Another initiative, inspired by visits to North Carolina’s Research Triangle and Boston’s Route 128 Corridor, saw Rauch, business interests like Jove Equity Partners, and research institutions, including Brookhaven and Cold Spring Harbor labs, create Accelerate Long Island, a venture marketplace for next-generation science.

Then, in 2016, Rauch led a coalition to win state approval for a third track on a critical 10-mile segment of the Long Island Rail Road. The addition had long been sought to reduce congestion into New York City and to enable reverse commuting to Long Island businesses, but repeated efforts had derailed on organized opposition from communities near the tracks. We thought this issue would be the ultimate test of what a newly cohesive Long Island could accomplish, and we produced an economic analysis showing that a third track would substantially increase employment opportunities, incomes, and tax revenues.

Through our advisory network we secured support from business, labor, civic groups and municipal governments, many of whom had sat out previous battles for expansion but were persuaded by both the new information and a growing consensus. The Right Track for Long Island coalition landed a meeting with Governor Andrew Cuomo and presented the economic-impact data while assuring him of broad regional support. The governor was receptive, and the coalition got to work leading petition drives and showing up at public meetings. In 2018, New York legislators voted in the $2.6 billion project, which Newsday called a “can-do blueprint for the region.” Today, the project continues ahead of schedule and under budget.

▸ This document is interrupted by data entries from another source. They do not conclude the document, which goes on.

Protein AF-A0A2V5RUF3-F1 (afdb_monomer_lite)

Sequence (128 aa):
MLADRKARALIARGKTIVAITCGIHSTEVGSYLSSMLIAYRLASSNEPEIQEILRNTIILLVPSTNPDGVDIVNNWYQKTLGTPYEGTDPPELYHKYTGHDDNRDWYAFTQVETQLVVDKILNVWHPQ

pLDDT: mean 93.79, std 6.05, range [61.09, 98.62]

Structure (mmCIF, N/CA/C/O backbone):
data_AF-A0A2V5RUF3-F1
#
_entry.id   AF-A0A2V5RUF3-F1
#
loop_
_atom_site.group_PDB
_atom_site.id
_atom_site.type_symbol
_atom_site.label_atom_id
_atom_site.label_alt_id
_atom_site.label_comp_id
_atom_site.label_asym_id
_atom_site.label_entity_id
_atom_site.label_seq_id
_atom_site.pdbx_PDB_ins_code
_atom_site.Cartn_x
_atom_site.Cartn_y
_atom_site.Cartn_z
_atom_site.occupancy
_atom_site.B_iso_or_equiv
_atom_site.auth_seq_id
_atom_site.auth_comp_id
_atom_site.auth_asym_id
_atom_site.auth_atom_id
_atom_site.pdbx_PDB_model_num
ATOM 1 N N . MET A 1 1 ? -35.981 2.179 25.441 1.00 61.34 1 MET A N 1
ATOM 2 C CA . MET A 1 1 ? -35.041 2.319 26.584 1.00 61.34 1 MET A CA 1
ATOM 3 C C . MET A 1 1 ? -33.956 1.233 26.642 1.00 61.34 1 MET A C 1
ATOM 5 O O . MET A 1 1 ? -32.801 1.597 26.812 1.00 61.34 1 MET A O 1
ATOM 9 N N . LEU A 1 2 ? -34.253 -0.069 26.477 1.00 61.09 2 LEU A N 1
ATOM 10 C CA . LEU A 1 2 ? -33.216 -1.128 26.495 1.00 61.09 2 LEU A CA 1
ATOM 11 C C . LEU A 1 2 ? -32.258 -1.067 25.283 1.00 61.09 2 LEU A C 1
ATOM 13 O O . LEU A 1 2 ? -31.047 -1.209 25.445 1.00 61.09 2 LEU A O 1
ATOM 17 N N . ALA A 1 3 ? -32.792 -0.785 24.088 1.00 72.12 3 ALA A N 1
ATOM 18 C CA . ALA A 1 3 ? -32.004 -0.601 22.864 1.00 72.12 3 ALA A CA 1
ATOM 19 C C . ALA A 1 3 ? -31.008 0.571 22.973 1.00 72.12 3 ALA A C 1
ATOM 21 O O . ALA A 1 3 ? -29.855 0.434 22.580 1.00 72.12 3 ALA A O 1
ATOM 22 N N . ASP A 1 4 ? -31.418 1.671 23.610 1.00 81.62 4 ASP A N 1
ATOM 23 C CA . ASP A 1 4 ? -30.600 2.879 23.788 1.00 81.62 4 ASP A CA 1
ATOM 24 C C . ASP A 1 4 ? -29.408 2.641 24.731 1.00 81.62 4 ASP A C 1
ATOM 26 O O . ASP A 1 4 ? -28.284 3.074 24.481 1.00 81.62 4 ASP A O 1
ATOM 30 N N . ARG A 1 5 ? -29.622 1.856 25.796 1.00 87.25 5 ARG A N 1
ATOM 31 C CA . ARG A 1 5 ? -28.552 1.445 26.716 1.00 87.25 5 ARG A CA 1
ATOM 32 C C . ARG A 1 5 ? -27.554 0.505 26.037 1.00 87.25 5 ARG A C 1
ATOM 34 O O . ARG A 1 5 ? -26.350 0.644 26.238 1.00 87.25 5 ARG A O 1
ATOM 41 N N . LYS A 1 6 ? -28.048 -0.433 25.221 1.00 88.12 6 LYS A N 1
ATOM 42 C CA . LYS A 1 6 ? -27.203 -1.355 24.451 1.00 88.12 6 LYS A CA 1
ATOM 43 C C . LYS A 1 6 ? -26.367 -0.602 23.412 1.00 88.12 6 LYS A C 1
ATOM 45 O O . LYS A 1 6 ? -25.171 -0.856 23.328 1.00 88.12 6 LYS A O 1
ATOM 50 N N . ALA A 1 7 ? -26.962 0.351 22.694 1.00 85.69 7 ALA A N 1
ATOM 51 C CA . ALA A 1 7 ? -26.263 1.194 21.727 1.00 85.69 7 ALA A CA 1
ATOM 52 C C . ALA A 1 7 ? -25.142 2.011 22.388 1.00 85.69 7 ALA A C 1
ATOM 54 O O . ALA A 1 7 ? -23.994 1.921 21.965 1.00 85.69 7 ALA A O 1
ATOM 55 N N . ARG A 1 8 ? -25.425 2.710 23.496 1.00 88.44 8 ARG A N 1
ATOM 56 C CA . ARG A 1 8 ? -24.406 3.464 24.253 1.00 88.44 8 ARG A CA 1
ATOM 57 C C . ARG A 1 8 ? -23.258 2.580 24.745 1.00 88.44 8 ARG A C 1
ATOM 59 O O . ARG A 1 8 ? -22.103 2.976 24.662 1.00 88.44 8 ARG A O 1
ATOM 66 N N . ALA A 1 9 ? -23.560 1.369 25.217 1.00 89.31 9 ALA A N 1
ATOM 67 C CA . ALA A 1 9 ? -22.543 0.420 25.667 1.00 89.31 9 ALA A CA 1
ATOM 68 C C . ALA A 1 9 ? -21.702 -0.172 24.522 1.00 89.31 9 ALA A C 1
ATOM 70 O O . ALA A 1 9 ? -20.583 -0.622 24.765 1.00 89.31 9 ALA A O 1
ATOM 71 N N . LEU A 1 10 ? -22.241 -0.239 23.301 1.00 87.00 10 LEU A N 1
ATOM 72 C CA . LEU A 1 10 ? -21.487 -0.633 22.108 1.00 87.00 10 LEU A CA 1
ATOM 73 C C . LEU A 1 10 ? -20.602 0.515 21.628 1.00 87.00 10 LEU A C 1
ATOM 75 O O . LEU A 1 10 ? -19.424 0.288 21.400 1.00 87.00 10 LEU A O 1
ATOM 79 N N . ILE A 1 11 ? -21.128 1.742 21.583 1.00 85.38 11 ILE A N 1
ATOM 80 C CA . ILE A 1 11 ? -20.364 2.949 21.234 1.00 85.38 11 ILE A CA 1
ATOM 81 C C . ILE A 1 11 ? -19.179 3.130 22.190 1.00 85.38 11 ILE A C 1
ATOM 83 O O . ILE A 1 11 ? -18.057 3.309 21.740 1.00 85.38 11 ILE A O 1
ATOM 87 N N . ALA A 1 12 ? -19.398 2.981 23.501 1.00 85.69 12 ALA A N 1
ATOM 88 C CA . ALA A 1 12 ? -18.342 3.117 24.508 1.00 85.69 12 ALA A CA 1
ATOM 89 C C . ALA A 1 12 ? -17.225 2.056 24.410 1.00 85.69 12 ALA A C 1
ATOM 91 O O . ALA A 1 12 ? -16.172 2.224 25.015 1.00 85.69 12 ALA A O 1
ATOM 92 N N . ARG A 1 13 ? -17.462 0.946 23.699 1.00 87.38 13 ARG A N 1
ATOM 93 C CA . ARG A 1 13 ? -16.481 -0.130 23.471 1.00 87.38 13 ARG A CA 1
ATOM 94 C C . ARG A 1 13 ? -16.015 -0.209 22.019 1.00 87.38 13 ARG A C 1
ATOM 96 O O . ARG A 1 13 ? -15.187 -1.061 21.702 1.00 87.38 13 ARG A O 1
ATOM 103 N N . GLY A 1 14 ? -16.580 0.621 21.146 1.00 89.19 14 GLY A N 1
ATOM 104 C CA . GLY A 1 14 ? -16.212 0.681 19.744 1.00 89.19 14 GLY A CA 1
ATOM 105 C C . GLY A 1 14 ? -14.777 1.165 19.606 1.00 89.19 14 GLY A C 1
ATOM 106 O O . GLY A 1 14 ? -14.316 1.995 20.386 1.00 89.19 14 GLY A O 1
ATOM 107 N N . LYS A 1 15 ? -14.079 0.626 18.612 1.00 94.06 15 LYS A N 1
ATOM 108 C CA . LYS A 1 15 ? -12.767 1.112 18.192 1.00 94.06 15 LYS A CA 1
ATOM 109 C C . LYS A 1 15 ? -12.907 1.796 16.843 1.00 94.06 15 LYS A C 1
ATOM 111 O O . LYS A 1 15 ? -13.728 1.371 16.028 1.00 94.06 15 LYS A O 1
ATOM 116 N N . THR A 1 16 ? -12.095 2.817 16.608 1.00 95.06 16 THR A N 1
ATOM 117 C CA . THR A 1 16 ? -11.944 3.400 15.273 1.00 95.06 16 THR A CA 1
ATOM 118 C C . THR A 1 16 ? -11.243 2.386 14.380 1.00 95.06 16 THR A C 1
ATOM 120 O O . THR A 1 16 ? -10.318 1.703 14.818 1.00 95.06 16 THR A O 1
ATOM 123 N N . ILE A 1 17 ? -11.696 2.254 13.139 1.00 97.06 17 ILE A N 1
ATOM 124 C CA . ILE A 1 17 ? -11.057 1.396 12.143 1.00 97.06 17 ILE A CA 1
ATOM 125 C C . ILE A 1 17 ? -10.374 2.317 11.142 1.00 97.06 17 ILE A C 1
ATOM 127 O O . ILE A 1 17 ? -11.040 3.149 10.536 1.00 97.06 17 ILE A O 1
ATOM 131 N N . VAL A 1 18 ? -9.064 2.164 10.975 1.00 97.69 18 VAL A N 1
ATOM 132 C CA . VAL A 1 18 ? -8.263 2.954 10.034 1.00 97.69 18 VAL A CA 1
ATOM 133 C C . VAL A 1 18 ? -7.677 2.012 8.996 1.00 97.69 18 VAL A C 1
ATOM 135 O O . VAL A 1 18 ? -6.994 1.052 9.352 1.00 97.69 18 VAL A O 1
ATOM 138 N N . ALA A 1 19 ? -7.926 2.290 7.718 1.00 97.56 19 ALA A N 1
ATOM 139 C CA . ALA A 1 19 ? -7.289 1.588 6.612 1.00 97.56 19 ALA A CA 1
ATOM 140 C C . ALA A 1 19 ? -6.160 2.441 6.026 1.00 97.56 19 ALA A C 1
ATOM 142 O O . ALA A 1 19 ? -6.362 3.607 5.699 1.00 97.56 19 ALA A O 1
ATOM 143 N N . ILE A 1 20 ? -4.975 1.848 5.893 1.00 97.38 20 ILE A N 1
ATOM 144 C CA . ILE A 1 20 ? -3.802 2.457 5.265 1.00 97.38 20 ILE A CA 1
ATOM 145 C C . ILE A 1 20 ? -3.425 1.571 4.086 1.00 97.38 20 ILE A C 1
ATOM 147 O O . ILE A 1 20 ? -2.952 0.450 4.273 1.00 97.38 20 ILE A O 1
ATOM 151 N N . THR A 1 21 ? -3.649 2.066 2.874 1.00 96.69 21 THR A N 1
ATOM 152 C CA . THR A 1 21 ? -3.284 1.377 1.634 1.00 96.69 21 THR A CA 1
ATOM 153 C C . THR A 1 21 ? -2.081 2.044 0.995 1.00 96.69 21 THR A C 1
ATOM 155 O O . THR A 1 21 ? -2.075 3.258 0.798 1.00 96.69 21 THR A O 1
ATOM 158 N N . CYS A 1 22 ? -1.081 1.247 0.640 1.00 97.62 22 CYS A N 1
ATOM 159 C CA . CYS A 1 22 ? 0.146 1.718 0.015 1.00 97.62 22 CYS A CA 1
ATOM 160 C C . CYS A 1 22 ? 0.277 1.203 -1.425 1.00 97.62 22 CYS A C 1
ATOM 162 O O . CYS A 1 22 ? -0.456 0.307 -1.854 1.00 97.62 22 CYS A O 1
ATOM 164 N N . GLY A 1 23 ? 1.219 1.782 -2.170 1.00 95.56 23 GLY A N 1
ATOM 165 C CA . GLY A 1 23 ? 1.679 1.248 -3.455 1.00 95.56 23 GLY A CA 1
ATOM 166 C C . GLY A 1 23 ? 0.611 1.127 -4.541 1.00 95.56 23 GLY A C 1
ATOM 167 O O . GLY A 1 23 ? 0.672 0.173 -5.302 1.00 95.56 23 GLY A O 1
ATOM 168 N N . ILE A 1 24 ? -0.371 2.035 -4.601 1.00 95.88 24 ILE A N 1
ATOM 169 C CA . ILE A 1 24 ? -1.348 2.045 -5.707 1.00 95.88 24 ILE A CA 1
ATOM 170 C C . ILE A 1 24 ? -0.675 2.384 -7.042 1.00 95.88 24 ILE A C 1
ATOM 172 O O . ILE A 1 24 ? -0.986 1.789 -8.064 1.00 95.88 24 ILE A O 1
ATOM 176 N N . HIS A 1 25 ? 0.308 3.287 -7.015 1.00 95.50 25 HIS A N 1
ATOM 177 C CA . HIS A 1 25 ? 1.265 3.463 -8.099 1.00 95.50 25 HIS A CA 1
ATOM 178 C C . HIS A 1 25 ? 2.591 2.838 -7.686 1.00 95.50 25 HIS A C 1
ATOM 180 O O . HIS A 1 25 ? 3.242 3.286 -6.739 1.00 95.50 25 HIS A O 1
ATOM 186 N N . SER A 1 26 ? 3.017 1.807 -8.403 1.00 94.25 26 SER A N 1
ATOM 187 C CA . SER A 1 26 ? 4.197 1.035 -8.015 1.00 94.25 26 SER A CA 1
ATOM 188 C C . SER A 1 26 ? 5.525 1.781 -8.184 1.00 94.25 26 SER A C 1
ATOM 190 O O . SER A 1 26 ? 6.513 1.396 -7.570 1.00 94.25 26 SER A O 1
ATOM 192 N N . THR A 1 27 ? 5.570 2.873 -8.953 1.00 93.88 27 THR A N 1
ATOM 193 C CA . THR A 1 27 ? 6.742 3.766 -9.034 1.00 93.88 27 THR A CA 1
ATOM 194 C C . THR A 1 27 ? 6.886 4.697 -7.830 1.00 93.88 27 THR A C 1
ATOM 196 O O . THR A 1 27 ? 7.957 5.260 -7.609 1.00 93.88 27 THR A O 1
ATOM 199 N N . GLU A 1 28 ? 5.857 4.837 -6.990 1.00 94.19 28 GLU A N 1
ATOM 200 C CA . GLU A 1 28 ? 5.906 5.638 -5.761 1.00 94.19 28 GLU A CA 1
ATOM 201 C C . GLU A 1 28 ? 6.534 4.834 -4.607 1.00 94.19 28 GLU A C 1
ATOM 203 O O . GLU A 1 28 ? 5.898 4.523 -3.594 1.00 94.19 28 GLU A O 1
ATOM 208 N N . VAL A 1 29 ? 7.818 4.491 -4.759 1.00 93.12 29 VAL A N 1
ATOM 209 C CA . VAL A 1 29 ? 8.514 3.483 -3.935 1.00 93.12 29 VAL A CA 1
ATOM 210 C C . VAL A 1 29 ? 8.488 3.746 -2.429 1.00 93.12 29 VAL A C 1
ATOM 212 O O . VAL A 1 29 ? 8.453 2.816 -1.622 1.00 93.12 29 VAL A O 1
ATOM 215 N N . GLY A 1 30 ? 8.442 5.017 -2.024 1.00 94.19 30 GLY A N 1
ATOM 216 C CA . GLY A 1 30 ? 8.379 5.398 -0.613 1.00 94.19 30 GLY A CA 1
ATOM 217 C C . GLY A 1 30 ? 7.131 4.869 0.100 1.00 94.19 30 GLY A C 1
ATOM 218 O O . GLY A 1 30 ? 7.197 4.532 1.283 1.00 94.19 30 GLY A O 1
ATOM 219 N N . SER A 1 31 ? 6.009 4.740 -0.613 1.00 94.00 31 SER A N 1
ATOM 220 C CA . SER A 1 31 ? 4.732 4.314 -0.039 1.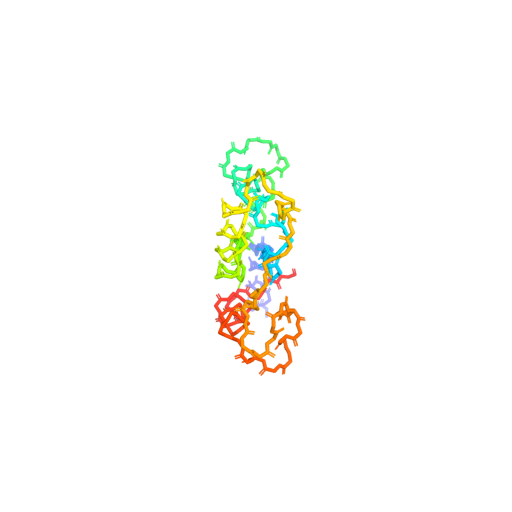00 94.00 31 SER A CA 1
ATOM 221 C C . SER A 1 31 ? 4.805 2.877 0.485 1.00 94.00 31 SER A C 1
ATOM 223 O O . SER A 1 31 ? 4.691 2.648 1.690 1.00 94.00 31 SER A O 1
ATOM 225 N N . TYR A 1 32 ? 5.082 1.900 -0.384 1.00 93.50 32 TYR A N 1
ATOM 226 C CA . TYR A 1 32 ? 5.093 0.493 0.025 1.00 93.50 32 TYR A CA 1
ATOM 227 C C . TYR A 1 32 ? 6.329 0.121 0.858 1.00 93.50 32 TYR A C 1
ATOM 229 O O . TYR A 1 32 ? 6.214 -0.719 1.751 1.00 93.50 32 TYR A O 1
ATOM 237 N N . LEU A 1 33 ? 7.484 0.774 0.667 1.00 94.38 33 LEU A N 1
ATOM 238 C CA . LEU A 1 33 ? 8.667 0.529 1.507 1.00 94.38 33 LEU A CA 1
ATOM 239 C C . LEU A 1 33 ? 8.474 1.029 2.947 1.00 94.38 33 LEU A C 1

After that victory, we have been working with our partners to find the next sweet spot as the region moves into a post-pandemic mode. We are at an inflection point and the completion of the Long Island Rail Road project will significantly improve employment opportunities in both directions between New York City and on Long Island. Since our historic downtowns are the heart of our communities, we are interested in how the pandemic has affected these assets and which new opportunities—in housing, energy, education and health care, among others—will present themselves.